§ **Dataset records**:

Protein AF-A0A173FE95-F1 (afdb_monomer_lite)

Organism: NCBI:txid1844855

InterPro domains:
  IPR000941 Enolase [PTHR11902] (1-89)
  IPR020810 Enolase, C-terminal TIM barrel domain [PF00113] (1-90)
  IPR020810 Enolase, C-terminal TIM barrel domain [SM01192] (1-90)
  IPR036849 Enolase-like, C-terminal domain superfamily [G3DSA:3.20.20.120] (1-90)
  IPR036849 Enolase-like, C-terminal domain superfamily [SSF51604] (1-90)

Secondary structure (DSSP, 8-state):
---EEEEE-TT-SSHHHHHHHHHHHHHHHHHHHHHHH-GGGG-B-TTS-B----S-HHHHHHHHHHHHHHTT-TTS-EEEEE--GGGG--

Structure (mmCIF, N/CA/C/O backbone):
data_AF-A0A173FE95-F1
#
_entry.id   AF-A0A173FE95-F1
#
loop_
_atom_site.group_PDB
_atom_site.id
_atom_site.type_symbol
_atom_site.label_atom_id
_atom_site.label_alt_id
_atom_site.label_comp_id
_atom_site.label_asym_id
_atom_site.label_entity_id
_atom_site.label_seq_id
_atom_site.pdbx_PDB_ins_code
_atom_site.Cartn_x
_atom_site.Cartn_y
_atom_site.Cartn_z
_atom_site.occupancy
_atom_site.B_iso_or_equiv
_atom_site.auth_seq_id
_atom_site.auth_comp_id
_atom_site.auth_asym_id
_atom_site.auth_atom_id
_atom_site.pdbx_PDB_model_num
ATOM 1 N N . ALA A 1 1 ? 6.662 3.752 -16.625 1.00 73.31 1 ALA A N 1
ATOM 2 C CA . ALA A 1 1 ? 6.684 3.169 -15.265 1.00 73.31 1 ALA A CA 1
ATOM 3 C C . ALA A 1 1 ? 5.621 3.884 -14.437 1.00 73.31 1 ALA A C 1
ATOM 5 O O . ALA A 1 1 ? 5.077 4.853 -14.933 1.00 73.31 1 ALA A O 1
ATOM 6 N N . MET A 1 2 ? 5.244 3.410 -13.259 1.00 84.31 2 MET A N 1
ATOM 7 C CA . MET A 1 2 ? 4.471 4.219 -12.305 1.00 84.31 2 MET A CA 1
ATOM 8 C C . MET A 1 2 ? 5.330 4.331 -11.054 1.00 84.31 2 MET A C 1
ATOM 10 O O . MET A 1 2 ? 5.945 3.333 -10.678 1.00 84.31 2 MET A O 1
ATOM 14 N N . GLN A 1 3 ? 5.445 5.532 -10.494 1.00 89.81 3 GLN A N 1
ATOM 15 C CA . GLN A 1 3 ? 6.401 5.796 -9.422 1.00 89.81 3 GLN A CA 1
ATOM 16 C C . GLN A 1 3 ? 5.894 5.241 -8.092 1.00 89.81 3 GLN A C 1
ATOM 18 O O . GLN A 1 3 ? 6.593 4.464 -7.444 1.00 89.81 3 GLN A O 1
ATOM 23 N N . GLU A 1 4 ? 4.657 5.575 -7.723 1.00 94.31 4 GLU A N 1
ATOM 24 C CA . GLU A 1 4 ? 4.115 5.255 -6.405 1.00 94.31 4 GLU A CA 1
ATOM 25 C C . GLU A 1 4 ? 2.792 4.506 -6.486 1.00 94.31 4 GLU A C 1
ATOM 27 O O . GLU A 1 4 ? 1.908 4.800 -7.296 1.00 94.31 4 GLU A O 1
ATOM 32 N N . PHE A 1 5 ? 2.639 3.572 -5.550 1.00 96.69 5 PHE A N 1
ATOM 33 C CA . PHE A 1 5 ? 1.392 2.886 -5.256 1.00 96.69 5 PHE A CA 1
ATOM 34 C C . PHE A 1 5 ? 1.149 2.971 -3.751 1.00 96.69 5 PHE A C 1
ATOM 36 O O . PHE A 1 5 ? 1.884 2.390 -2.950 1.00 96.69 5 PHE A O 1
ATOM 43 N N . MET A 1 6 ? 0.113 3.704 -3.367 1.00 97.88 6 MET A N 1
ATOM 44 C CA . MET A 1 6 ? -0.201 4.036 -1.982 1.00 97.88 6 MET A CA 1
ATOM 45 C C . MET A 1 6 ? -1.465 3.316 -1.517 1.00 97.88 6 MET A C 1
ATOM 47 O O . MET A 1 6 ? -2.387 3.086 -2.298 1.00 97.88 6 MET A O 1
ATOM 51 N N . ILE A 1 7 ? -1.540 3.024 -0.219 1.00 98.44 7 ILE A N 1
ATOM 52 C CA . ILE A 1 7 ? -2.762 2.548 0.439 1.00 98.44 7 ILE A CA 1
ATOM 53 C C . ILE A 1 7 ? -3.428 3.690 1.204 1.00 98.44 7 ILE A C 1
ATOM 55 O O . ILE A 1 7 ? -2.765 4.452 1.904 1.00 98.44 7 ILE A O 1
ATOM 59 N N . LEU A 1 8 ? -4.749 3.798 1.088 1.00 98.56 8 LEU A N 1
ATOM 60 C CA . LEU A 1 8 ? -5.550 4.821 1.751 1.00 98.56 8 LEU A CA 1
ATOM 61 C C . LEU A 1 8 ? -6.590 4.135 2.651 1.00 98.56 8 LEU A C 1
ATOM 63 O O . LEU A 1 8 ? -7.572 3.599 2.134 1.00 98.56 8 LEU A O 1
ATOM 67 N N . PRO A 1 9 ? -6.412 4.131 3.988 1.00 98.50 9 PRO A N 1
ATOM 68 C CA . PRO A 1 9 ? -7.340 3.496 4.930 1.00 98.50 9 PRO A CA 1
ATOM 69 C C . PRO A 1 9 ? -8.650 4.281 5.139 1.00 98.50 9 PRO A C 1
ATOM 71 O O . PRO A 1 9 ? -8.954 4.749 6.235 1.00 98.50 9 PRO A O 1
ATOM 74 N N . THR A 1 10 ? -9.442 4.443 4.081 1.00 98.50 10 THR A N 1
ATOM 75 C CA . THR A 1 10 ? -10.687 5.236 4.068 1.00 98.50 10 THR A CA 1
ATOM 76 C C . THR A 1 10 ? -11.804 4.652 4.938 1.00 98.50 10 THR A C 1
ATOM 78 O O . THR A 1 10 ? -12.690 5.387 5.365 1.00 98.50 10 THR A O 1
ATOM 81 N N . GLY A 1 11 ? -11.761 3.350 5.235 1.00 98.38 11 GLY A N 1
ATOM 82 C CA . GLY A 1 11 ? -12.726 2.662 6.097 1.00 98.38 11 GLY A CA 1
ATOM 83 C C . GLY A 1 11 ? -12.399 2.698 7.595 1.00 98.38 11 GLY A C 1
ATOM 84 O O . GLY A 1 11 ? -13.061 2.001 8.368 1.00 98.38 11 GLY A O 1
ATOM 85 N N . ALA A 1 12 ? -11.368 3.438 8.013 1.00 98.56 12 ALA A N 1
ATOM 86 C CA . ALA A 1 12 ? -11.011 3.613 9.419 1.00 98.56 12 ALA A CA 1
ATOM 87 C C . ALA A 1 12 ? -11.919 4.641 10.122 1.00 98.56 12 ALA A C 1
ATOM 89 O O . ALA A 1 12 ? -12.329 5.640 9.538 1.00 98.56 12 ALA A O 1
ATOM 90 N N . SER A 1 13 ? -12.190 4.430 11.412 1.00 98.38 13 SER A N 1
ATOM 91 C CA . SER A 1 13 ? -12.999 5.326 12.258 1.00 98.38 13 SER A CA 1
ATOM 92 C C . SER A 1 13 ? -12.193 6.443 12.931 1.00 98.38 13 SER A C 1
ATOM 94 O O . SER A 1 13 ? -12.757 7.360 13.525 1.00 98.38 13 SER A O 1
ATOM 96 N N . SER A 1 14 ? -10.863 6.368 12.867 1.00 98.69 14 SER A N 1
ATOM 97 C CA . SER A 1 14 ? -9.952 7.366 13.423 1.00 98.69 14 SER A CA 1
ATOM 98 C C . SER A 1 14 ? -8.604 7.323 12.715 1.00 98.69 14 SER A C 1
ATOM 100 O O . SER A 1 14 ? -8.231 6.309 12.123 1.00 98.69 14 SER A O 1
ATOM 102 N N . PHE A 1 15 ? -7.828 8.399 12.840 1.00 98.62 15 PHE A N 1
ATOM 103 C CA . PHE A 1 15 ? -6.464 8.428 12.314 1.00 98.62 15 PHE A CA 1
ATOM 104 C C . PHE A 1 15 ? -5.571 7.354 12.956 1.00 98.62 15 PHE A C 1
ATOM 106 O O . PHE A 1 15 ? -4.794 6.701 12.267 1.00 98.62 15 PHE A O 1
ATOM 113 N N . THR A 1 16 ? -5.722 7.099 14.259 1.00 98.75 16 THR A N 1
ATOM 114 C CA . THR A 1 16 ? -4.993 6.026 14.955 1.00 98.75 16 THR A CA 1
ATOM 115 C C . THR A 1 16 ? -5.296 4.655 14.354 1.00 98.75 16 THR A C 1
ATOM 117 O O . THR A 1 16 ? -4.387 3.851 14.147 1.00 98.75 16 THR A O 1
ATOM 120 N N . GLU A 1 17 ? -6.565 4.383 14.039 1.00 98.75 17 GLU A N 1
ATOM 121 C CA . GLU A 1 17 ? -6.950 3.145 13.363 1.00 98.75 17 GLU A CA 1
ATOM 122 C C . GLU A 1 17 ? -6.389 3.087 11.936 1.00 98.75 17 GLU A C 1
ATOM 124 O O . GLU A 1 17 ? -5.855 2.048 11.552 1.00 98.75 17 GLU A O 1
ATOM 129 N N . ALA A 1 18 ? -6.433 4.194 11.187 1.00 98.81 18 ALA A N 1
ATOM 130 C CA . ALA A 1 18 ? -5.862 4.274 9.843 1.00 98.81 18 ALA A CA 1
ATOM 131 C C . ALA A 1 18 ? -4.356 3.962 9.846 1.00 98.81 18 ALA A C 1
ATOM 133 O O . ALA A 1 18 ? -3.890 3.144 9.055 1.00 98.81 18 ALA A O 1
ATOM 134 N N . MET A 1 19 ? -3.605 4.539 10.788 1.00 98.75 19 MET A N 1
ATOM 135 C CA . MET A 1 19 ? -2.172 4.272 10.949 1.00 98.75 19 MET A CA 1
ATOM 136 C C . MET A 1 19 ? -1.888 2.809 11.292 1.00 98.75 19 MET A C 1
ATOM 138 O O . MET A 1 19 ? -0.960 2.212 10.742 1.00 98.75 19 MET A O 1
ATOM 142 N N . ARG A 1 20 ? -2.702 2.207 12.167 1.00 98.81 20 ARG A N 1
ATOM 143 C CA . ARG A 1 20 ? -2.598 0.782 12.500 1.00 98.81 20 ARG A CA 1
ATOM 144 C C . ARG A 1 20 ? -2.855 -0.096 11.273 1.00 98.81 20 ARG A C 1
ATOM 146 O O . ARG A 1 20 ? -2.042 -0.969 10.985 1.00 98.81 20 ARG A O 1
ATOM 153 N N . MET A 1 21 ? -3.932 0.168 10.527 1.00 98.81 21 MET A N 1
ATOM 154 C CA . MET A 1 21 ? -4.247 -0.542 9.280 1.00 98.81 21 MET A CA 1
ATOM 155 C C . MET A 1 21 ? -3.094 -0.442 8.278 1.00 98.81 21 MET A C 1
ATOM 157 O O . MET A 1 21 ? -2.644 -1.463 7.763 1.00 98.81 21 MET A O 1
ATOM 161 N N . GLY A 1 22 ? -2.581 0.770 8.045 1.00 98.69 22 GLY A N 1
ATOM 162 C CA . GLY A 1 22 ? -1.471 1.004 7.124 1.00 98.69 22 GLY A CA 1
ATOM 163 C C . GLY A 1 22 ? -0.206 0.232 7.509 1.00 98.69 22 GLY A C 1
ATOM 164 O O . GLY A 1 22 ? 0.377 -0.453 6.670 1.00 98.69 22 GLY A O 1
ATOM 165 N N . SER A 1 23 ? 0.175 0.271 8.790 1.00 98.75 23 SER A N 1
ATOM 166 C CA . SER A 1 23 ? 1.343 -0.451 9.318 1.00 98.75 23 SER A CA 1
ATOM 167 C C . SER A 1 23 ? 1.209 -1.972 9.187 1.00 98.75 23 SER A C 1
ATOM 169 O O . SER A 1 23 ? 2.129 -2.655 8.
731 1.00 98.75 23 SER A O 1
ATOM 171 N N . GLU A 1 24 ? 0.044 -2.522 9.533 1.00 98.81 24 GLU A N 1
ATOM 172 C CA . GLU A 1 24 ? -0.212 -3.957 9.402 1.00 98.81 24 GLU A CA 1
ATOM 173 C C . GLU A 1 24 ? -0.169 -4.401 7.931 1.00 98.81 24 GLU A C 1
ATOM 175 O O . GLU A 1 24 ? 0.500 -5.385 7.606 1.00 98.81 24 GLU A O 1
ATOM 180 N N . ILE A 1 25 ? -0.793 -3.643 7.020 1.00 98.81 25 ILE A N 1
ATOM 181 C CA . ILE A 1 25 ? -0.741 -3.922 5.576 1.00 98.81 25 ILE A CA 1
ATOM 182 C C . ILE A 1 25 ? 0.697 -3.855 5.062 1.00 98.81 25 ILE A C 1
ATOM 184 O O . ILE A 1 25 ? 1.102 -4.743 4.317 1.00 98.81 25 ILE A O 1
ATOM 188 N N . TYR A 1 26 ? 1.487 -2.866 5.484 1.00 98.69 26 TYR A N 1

§ **Task to carry out**:
Show, from the entries above, every line that includes the string "terminal".

§ **Task solution**:
  IPR020810 Enolase, C-terminal TIM barrel domain [PF00113] (1-90)
  IPR020810 Enolase, C-terminal TIM barrel domain [SM01192] (1-90)
  IPR036849 Enolase-like, C-terminal domain superfamily [G3DSA:3.20.20.120] (1-90)
  IPR036849 Enolase-like, C-terminal domain superfamily [SSF51604] (1-90)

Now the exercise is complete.